# suggestions please



## 105872 (Jul 16, 2007)

right we are new to this motor home mularky, bought ourselves a hymer s550 a week ago  now we wanna try out somewhere but in england first might tackle some europe stuff next year.

so any suggestions for nice campsites  thinking about the lake district never been there, mind you its only if this rain ever stops  

thanx all steve&mon


----------



## dbnosey (Jul 16, 2006)

Anywhere you can get in.
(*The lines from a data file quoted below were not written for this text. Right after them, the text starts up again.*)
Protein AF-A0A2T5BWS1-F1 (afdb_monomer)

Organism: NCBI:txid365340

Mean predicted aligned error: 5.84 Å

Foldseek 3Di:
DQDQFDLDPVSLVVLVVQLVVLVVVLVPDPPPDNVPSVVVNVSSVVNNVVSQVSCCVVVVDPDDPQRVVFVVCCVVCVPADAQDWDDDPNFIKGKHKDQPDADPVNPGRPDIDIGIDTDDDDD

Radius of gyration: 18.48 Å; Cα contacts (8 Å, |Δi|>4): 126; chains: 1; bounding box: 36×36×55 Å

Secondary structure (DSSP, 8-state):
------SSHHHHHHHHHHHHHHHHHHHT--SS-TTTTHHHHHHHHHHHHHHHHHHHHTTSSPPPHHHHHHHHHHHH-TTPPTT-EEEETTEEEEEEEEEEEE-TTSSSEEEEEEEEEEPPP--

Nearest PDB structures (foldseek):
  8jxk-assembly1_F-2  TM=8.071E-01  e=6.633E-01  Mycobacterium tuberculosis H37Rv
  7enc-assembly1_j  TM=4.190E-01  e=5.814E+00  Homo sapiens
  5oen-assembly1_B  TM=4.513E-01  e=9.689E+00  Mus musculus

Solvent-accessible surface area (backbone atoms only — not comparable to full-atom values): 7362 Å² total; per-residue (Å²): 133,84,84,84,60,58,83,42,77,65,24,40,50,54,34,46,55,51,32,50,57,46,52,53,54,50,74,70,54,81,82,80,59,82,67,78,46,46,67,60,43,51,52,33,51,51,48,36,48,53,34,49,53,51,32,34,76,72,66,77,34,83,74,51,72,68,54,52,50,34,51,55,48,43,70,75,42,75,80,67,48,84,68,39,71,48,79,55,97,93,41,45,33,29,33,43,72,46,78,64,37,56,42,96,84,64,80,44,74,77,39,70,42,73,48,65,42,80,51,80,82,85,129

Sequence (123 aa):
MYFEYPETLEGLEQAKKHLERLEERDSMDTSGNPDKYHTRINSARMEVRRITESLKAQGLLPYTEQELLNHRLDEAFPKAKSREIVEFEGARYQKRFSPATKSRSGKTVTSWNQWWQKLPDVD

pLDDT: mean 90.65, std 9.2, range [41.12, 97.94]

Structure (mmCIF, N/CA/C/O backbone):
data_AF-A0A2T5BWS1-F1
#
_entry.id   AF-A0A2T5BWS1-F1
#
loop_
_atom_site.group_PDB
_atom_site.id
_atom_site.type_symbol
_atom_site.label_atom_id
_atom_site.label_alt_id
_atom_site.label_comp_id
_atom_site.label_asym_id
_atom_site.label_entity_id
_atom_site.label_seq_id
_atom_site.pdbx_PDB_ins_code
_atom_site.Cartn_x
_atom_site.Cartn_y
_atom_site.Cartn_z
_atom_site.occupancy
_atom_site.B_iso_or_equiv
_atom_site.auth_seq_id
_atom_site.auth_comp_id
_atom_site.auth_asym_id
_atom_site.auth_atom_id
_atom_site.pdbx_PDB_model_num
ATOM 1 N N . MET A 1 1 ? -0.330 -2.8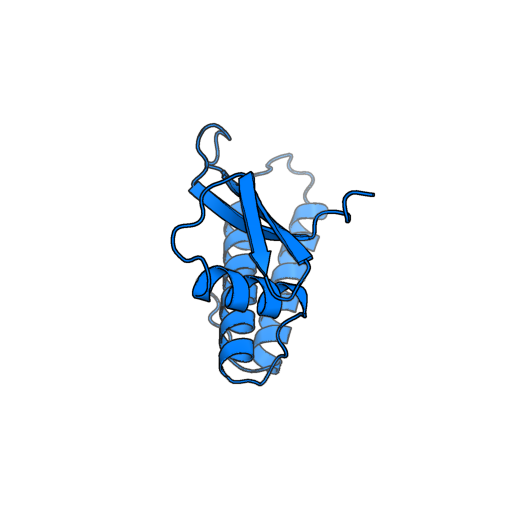01 -26.909 1.00 41.12 1 MET A N 1
ATOM 2 C CA . MET A 1 1 ? -0.276 -4.229 -26.553 1.00 41.12 1 MET A CA 1
ATOM 3 C C . MET A 1 1 ? -0.137 -4.282 -25.045 1.00 41.12 1 MET A C 1
ATOM 5 O O . MET A 1 1 ? 0.852 -3.762 -24.539 1.00 41.12 1 MET A O 1
ATOM 9 N N . TYR A 1 2 ? -1.174 -4.734 -24.342 1.00 54.59 2 TYR A N 1
ATOM 10 C CA . TYR A 1 2 ? -1.077 -5.011 -22.910 1.00 54.59 2 TYR A CA 1
ATOM 11 C C . TYR A 1 2 ? -0.210 -6.263 -22.774 1.00 54.59 2 TYR A C 1
ATOM 13 O O . TYR A 1 2 ? -0.472 -7.256 -23.448 1.00 54.59 2 TYR A O 1
ATOM 21 N N . PHE A 1 3 ? 0.885 -6.176 -22.024 1.00 64.25 3 PHE A N 1
ATOM 22 C CA . PHE A 1 3 ? 1.647 -7.364 -21.662 1.00 64.25 3 PHE A CA 1
ATOM 23 C C . PHE A 1 3 ? 0.912 -7.993 -20.487 1.00 64.25 3 PHE A C 1
ATOM 25 O O . PHE A 1 3 ? 0.927 -7.425 -19.399 1.00 64.25 3 PHE A O 1
ATOM 32 N N . GLU A 1 4 ? 0.226 -9.101 -20.735 1.00 80.44 4 GLU A N 1
ATOM 33 C CA . GLU A 1 4 ? -0.367 -9.915 -19.679 1.00 80.44 4 GLU A CA 1
ATOM 34 C C . GLU A 1 4 ? 0.707 -10.888 -19.202 1.00 80.44 4 GLU A C 1
ATOM 36 O O . GLU A 1 4 ? 1.143 -11.764 -19.953 1.00 80.44 4 GLU A O 1
ATOM 41 N N . TYR A 1 5 ? 1.189 -10.690 -17.976 1.00 91.44 5 TYR A N 1
ATOM 42 C CA . TYR A 1 5 ? 2.093 -11.649 -17.346 1.00 91.44 5 TYR A CA 1
ATOM 43 C C . TYR A 1 5 ? 1.270 -12.669 -16.553 1.00 91.44 5 TYR A C 1
ATOM 45 O O . TYR A 1 5 ? 0.208 -12.324 -16.022 1.00 91.44 5 TYR A O 1
ATOM 53 N N . PRO A 1 6 ? 1.734 -13.927 -16.456 1.00 92.94 6 PRO A N 1
ATOM 54 C CA . PRO A 1 6 ? 1.028 -14.935 -15.679 1.00 92.94 6 PRO A CA 1
ATOM 55 C C . PRO A 1 6 ? 0.951 -14.532 -14.200 1.00 92.94 6 PRO A C 1
ATOM 57 O O . PRO A 1 6 ? 1.847 -13.876 -13.670 1.00 92.94 6 PRO A O 1
ATOM 60 N N . GLU A 1 7 ? -0.104 -14.957 -13.506 1.00 93.25 7 GLU A N 1
ATOM 61 C CA . GLU A 1 7 ? -0.288 -14.706 -12.069 1.00 93.25 7 GLU A CA 1
ATOM 62 C C . GLU A 1 7 ? 0.551 -15.668 -11.216 1.00 93.25 7 GLU A C 1
ATOM 64 O O . GLU A 1 7 ? 0.046 -16.412 -10.381 1.00 93.25 7 GLU A O 1
ATOM 69 N N . THR A 1 8 ? 1.857 -15.678 -11.467 1.00 96.44 8 THR A N 1
ATOM 70 C CA . THR A 1 8 ? 2.853 -16.509 -10.786 1.00 96.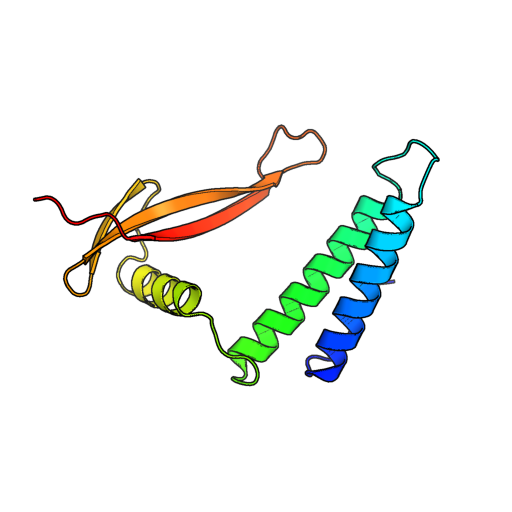44 8 THR A CA 1
ATOM 71 C C . THR A 1 8 ? 3.978 -15.633 -10.239 1.00 96.44 8 THR A C 1
ATOM 73 O O . THR A 1 8 ? 4.126 -14.474 -10.632 1.00 96.44 8 THR A O 1
ATOM 76 N N . LEU A 1 9 ? 4.809 -16.178 -9.343 1.00 95.88 9 LEU A N 1
ATOM 77 C CA . LEU A 1 9 ? 6.002 -15.473 -8.852 1.00 95.88 9 LEU A CA 1
ATOM 78 C C . LEU A 1 9 ? 6.938 -15.067 -10.002 1.00 95.88 9 LEU A C 1
ATOM 80 O O . LEU A 1 9 ? 7.451 -13.950 -10.016 1.00 95.88 9 LEU A O 1
ATOM 84 N N . GLU A 1 10 ? 7.099 -15.946 -10.992 1.00 96.56 10 GLU A N 1
ATOM 85 C CA . GLU A 1 10 ? 7.875 -15.657 -12.198 1.00 96.56 10 GLU A CA 1
ATOM 86 C C . GLU A 1 10 ? 7.228 -14.536 -13.024 1.00 96.56 10 GLU A C 1
ATOM 88 O O . GLU A 1 10 ? 7.905 -13.595 -13.435 1.00 96.56 10 GLU A O 1
ATOM 93 N N . GLY A 1 11 ? 5.907 -14.581 -13.224 1.00 95.69 11 GLY A N 1
ATOM 94 C CA . GLY A 1 11 ? 5.190 -13.523 -13.933 1.00 95.69 11 GLY A CA 1
ATOM 95 C C . GLY A 1 11 ? 5.293 -12.166 -13.237 1.00 95.69 11 GLY A C 1
ATOM 96 O O . GLY A 1 11 ? 5.503 -11.152 -13.903 1.00 95.69 11 GLY A O 1
ATOM 97 N N . LEU A 1 12 ? 5.260 -12.137 -11.900 1.00 96.69 12 LEU A N 1
ATOM 98 C CA . LEU A 1 12 ? 5.518 -10.921 -11.128 1.00 96.69 12 LEU A CA 1
ATOM 99 C C . LEU A 1 12 ? 6.935 -10.383 -11.368 1.00 96.69 12 LEU A C 1
ATOM 101 O O . LEU A 1 12 ? 7.117 -9.175 -11.523 1.00 96.69 12 LEU A O 1
ATOM 105 N N . GLU A 1 13 ? 7.942 -11.253 -11.398 1.00 97.25 13 GLU A N 1
ATOM 106 C CA . GLU A 1 13 ? 9.322 -10.856 -11.682 1.00 97.25 13 GLU A CA 1
ATOM 107 C C . GLU A 1 13 ? 9.461 -10.274 -13.096 1.00 97.25 13 GLU A C 1
ATOM 109 O O . GLU A 1 13 ? 10.058 -9.210 -13.279 1.00 97.25 13 GLU A O 1
ATOM 114 N N . GLN A 1 14 ? 8.857 -10.922 -14.095 1.00 96.38 14 GLN A N 1
ATOM 115 C CA . GLN A 1 14 ? 8.848 -10.439 -15.477 1.00 96.38 14 GLN A CA 1
ATOM 116 C C . GLN A 1 14 ? 8.147 -9.076 -15.602 1.00 96.38 14 GLN A C 1
ATOM 118 O O . GLN A 1 14 ? 8.666 -8.175 -16.270 1.00 96.38 14 GLN A O 1
ATOM 123 N N . ALA A 1 15 ? 7.013 -8.894 -14.917 1.00 95.62 15 ALA A N 1
ATOM 124 C CA . ALA A 1 15 ? 6.288 -7.628 -14.873 1.00 95.62 15 ALA A CA 1
ATOM 125 C C . ALA A 1 15 ? 7.134 -6.507 -14.245 1.00 95.62 15 ALA A C 1
ATOM 127 O O . ALA A 1 15 ? 7.223 -5.412 -14.806 1.00 95.62 15 ALA A O 1
ATOM 128 N N . LYS A 1 16 ? 7.821 -6.788 -13.127 1.00 97.06 16 LYS A N 1
ATOM 129 C CA . LYS A 1 16 ? 8.730 -5.835 -12.467 1.00 97.06 16 LYS A CA 1
ATOM 130 C C . LYS A 1 16 ? 9.897 -5.439 -13.371 1.00 97.06 16 LYS A C 1
ATOM 132 O O . LYS A 1 16 ? 10.136 -4.250 -13.555 1.00 97.06 16 LYS A O 1
ATOM 137 N N . LYS A 1 17 ? 10.557 -6.410 -14.013 1.00 96.94 17 LYS A N 1
ATOM 138 C CA . LYS A 1 17 ? 11.642 -6.157 -14.981 1.00 96.94 17 LYS A CA 1
ATOM 139 C C . LYS A 1 17 ? 11.178 -5.330 -16.180 1.00 96.94 17 LYS A C 1
ATOM 141 O O . LYS A 1 17 ? 11.942 -4.566 -16.765 1.00 96.94 17 LYS A O 1
ATOM 146 N N . HIS A 1 18 ? 9.933 -5.494 -16.621 1.00 95.06 18 HIS A N 1
ATOM 147 C CA . HIS A 1 18 ? 9.387 -4.656 -17.685 1.00 95.06 18 HIS A CA 1
ATOM 148 C C . HIS A 1 18 ? 9.144 -3.217 -17.226 1.00 95.06 18 HIS A C 1
ATOM 150 O O . HIS A 1 18 ? 9.525 -2.300 -17.954 1.00 95.06 18 HIS A O 1
ATOM 156 N N . LEU A 1 19 ? 8.567 -3.023 -16.038 1.00 95.19 19 LEU A N 1
ATOM 157 C CA . LEU A 1 19 ? 8.399 -1.697 -15.449 1.00 95.19 19 LEU A CA 1
ATOM 158 C C . LEU A 1 19 ? 9.747 -0.978 -15.301 1.00 95.19 19 LEU A C 1
ATOM 160 O O . LEU A 1 19 ? 9.887 0.136 -15.796 1.00 95.19 19 LEU A O 1
ATOM 164 N N . GLU A 1 20 ? 10.743 -1.645 -14.720 1.00 95.88 20 GLU A N 1
ATOM 165 C CA . GLU A 1 20 ? 12.089 -1.098 -14.515 1.00 95.88 20 GLU A CA 1
ATOM 166 C C . GLU A 1 20 ? 12.717 -0.620 -15.832 1.00 95.88 20 GLU A C 1
ATOM 168 O O . GLU A 1 20 ? 13.164 0.518 -15.931 1.00 95.88 20 GLU A O 1
ATOM 173 N N . ARG A 1 21 ? 12.644 -1.429 -16.898 1.00 94.12 21 ARG A N 1
ATOM 174 C CA . ARG A 1 21 ? 13.138 -1.033 -18.231 1.00 94.12 21 ARG A CA 1
ATOM 175 C C . ARG A 1 21 ? 12.426 0.192 -18.807 1.00 94.12 21 ARG A C 1
ATOM 177 O O . ARG A 1 21 ? 13.014 0.923 -19.603 1.00 94.12 21 ARG A O 1
ATOM 184 N N . LEU A 1 22 ? 11.142 0.387 -18.502 1.00 92.56 22 LEU A N 1
ATOM 185 C CA . LEU A 1 22 ? 10.403 1.569 -18.950 1.00 92.56 22 LEU A CA 1
ATOM 186 C C . LEU A 1 22 ? 10.805 2.811 -18.153 1.00 92.56 22 LEU A C 1
ATOM 188 O O . LEU A 1 22 ? 10.974 3.866 -18.755 1.00 92.56 22 LEU A O 1
ATOM 192 N N . GLU A 1 23 ? 10.968 2.678 -16.838 1.00 91.94 23 GLU A N 1
ATOM 193 C CA . GLU A 1 23 ? 11.404 3.764 -15.955 1.00 91.94 23 GLU A CA 1
ATOM 194 C C . GLU A 1 23 ? 12.849 4.184 -16.255 1.00 91.94 23 GLU A C 1
ATOM 196 O O . GLU A 1 23 ? 13.138 5.376 -16.338 1.00 91.94 23 GLU A O 1
ATOM 201 N N . GLU A 1 24 ? 13.739 3.229 -16.534 1.00 92.69 24 GLU A N 1
ATOM 202 C CA . GLU A 1 24 ? 15.105 3.502 -16.984 1.00 92.69 24 GLU A CA 1
ATOM 203 C C . GLU A 1 24 ? 15.104 4.310 -18.293 1.00 92.69 24 GLU A C 1
ATOM 205 O O . GLU A 1 24 ? 15.744 5.358 -18.386 1.00 92.69 24 GLU A O 1
ATOM 210 N N . ARG A 1 25 ? 14.318 3.885 -19.290 1.00 89.06 25 ARG A N 1
ATOM 211 C CA . ARG A 1 25 ? 14.187 4.606 -20.570 1.00 89.06 25 ARG A CA 1
ATOM 212 C C . ARG A 1 25 ? 13.623 6.014 -20.425 1.00 89.06 25 ARG A C 1
ATOM 214 O O . ARG A 1 25 ? 14.031 6.889 -21.181 1.00 89.06 25 ARG A O 1
ATOM 221 N N . ASP A 1 26 ? 12.683 6.212 -19.508 1.00 88.75 26 ASP A N 1
ATOM 222 C CA . ASP A 1 26 ? 12.125 7.529 -19.196 1.00 88.75 26 ASP A CA 1
ATOM 223 C C . ASP A 1 26 ? 13.176 8.420 -18.526 1.00 88.75 26 ASP A C 1
ATOM 225 O O . ASP A 1 26 ? 13.353 9.564 -18.927 1.00 88.75 26 ASP A O 1
ATOM 229 N N . SER A 1 27 ? 13.969 7.868 -17.600 1.00 86.94 27 SER A N 1
ATOM 230 C CA . SER A 1 27 ? 15.050 8.607 -16.933 1.00 86.94 27 SER A CA 1
ATOM 231 C C . SER A 1 27 ? 16.175 9.051 -17.880 1.00 86.94 27 SER A C 1
ATOM 233 O O . SER A 1 27 ? 16.793 10.091 -17.663 1.00 86.94 27 SER A O 1
ATOM 235 N N . MET A 1 28 ? 16.428 8.283 -18.945 1.00 87.81 28 MET A N 1
ATOM 236 C CA . MET A 1 28 ? 17.414 8.599 -19.984 1.00 87.81 28 MET A CA 1
ATOM 237 C C . MET A 1 28 ? 16.862 9.524 -21.080 1.00 87.81 28 MET A C 1
ATOM 239 O O . MET A 1 28 ? 17.611 9.938 -21.968 1.00 87.81 28 MET A O 1
ATOM 243 N N . ASP A 1 29 ? 15.560 9.825 -21.073 1.00 82.19 29 ASP A N 1
ATOM 244 C CA . ASP A 1 29 ? 14.940 10.625 -22.119 1.00 82.19 29 ASP A CA 1
ATOM 245 C C . ASP A 1 29 ? 15.245 12.116 -21.950 1.00 82.19 29 ASP A C 1
ATOM 247 O O . ASP A 1 29 ? 14.810 12.777 -21.012 1.00 82.19 29 ASP A O 1
ATOM 251 N N . THR A 1 30 ? 15.962 12.675 -22.921 1.00 82.62 30 THR A N 1
ATOM 252 C CA . THR A 1 30 ? 16.323 14.099 -22.954 1.00 82.62 30 THR A CA 1
ATOM 253 C C . THR A 1 30 ? 15.404 14.924 -23.856 1.00 82.62 30 THR A C 1
ATOM 255 O O . THR A 1 30 ? 15.657 16.105 -24.085 1.00 82.62 30 THR A O 1
ATOM 258 N N . SER A 1 31 ? 14.324 14.328 -24.381 1.00 79.81 31 SER A N 1
ATOM 259 C CA . SER A 1 31 ? 13.461 14.968 -25.384 1.00 79.81 31 SER A CA 1
ATOM 260 C C . SER A 1 31 ? 12.527 16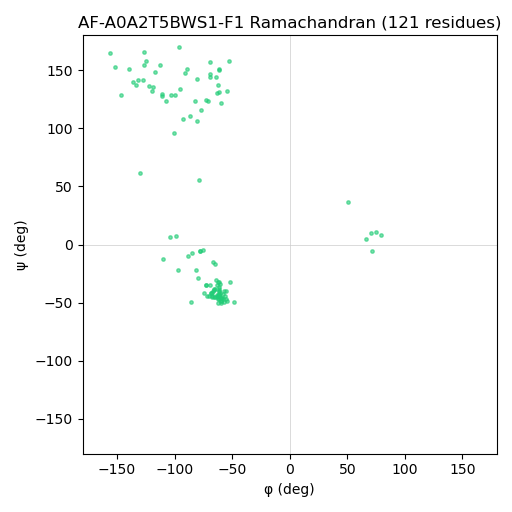.043 -24.815 1.00 79.81 31 SER A C 1
ATOM 262 O O . SER A 1 31 ? 11.826 16.711 -25.573 1.00 79.81 31 SER A O 1
ATOM 264 N N . GLY A 1 32 ? 12.510 16.219 -23.487 1.00 75.62 32 GLY A N 1
ATOM 265 C CA . GLY A 1 32 ? 11.691 17.217 -22.796 1.00 75.62 32 GLY A CA 1
ATOM 266 C C . GLY A 1 32 ? 10.190 16.914 -22.814 1.00 75.62 32 GLY A C 1
ATOM 267 O O . GLY A 1 32 ? 9.395 17.773 -22.442 1.00 75.62 32 GLY A O 1
ATOM 268 N N . ASN A 1 33 ? 9.791 15.713 -23.248 1.00 79.38 33 ASN A N 1
ATOM 269 C CA . ASN A 1 33 ? 8.399 15.282 -23.288 1.00 79.38 33 ASN A CA 1
ATOM 270 C C . ASN A 1 33 ? 8.069 14.379 -22.081 1.00 79.38 33 ASN A C 1
ATOM 272 O O . ASN A 1 33 ? 8.261 13.163 -22.175 1.00 79.38 33 ASN A O 1
ATOM 276 N N . PRO A 1 34 ? 7.503 14.926 -20.988 1.00 72.44 34 PRO A N 1
ATOM 277 C CA . PRO A 1 34 ? 7.157 14.142 -19.799 1.00 72.44 34 PRO A CA 1
ATOM 278 C C . PRO A 1 34 ? 6.067 13.087 -20.056 1.00 72.44 34 PRO A C 1
ATOM 280 O O . PRO A 1 34 ? 5.899 12.160 -19.269 1.00 72.44 34 PRO A O 1
ATOM 283 N N . ASP A 1 35 ? 5.317 13.194 -21.157 1.00 77.25 35 ASP A N 1
ATOM 284 C CA . ASP A 1 35 ? 4.218 12.277 -21.470 1.00 77.25 35 ASP A CA 1
ATOM 285 C C . ASP A 1 35 ? 4.672 11.038 -22.266 1.00 77.25 35 ASP A C 1
ATOM 287 O O . ASP A 1 35 ? 3.895 10.091 -22.434 1.00 77.25 35 ASP A O 1
ATOM 291 N N . LYS A 1 36 ? 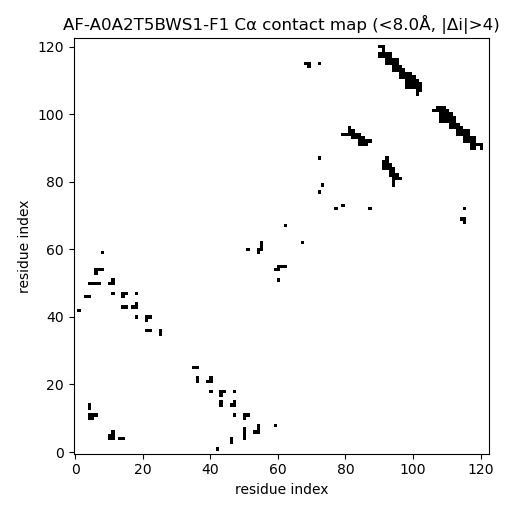5.919 11.011 -22.759 1.00 81.00 36 LYS A N 1
ATOM 292 C CA . LYS A 1 36 ? 6.405 10.011 -23.727 1.00 81.00 36 LYS A CA 1
ATOM 293 C C . LYS A 1 36 ? 6.285 8.571 -23.225 1.00 81.00 36 LYS A C 1
ATOM 295 O O . LYS A 1 36 ? 5.861 7.692 -23.982 1.00 81.00 36 LYS A O 1
ATOM 300 N N . TYR A 1 37 ? 6.622 8.327 -21.960 1.00 83.19 37 TYR A N 1
ATOM 301 C CA . TYR A 1 37 ? 6.546 6.996 -21.349 1.00 83.19 37 TYR A CA 1
ATOM 302 C C . TYR A 1 37 ? 5.444 6.866 -20.299 1.00 83.19 37 TYR A C 1
ATOM 304 O O . TYR A 1 37 ? 5.072 5.740 -19.963 1.00 83.19 37 TYR A O 1
ATOM 312 N N . HIS A 1 38 ? 4.851 7.976 -19.854 1.00 82.69 38 HIS A N 1
ATOM 313 C CA . HIS A 1 38 ? 3.891 8.028 -18.751 1.00 82.69 38 HIS A CA 1
ATOM 314 C C . HIS A 1 38 ? 2.771 6.978 -18.854 1.00 82.69 38 HIS A C 1
ATOM 316 O O . HIS A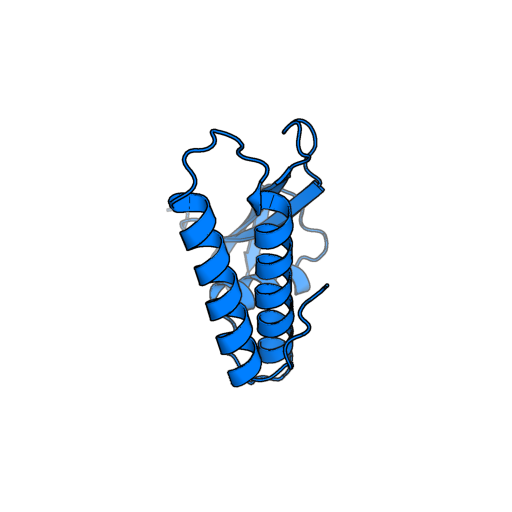 1 38 ? 2.531 6.213 -17.920 1.00 82.69 38 HIS A O 1
ATOM 322 N N . THR A 1 39 ? 2.115 6.863 -20.014 1.00 85.06 39 THR A N 1
ATOM 323 C CA . THR A 1 39 ? 1.024 5.887 -20.210 1.00 85.06 39 THR A CA 1
ATOM 324 C C . THR A 1 39 ? 1.511 4.436 -20.119 1.00 85.06 39 THR A C 1
ATOM 326 O O . THR A 1 39 ? 0.820 3.580 -19.559 1.00 85.06 39 THR A O 1
ATOM 329 N N . ARG A 1 40 ? 2.707 4.143 -20.645 1.00 89.44 40 ARG A N 1
ATOM 330 C CA . ARG A 1 40 ? 3.291 2.792 -20.624 1.00 89.44 40 ARG A CA 1
ATOM 331 C C . ARG A 1 40 ? 3.745 2.414 -19.218 1.00 89.44 40 ARG A C 1
ATOM 333 O O . ARG A 1 40 ? 3.427 1.319 -18.770 1.00 89.44 40 ARG A O 1
ATOM 340 N N . ILE A 1 41 ? 4.407 3.336 -18.519 1.00 89.88 41 ILE A N 1
ATOM 341 C CA . ILE A 1 41 ? 4.830 3.166 -17.125 1.00 89.88 41 ILE A CA 1
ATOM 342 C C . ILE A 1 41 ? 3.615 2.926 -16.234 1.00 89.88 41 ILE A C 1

We have had very little rain up hear compared to other parts of UK. Only sites prone to flooding are club sites around Keswick.
colin


----------



## sallytrafic (Jan 17, 2006)

For your first trip why not somewhere <50 miles away just for the weekend that way you can make all your mistakes like leaving the kettle behind without consequences


----------



## 105872 (Jul 16, 2007)

sallytrafic said:


> For your first trip why not somewhere <50 miles away just for the weekend that way you can make all your mistakes like leaving the kettle behind without consequences


we have had a camper before it was a 1961 vw splitscreen alright for weekends so done all that sort of thing, just want to try further afield now.
Went out yesterday and bought loads a stuff to leave in the bus so hopefully all we need to remember is food, clothes and the dog 
i know what you mean tho sally, when we used to go away in the vw coz it was so small we, well me really did forget loads even down to chairs to sit on


----------



## sallytrafic (Jan 17, 2006)

In that case what about ennerdalebridge a CC site that takes non members with few facilities in the St Bees region of Cumbria


----------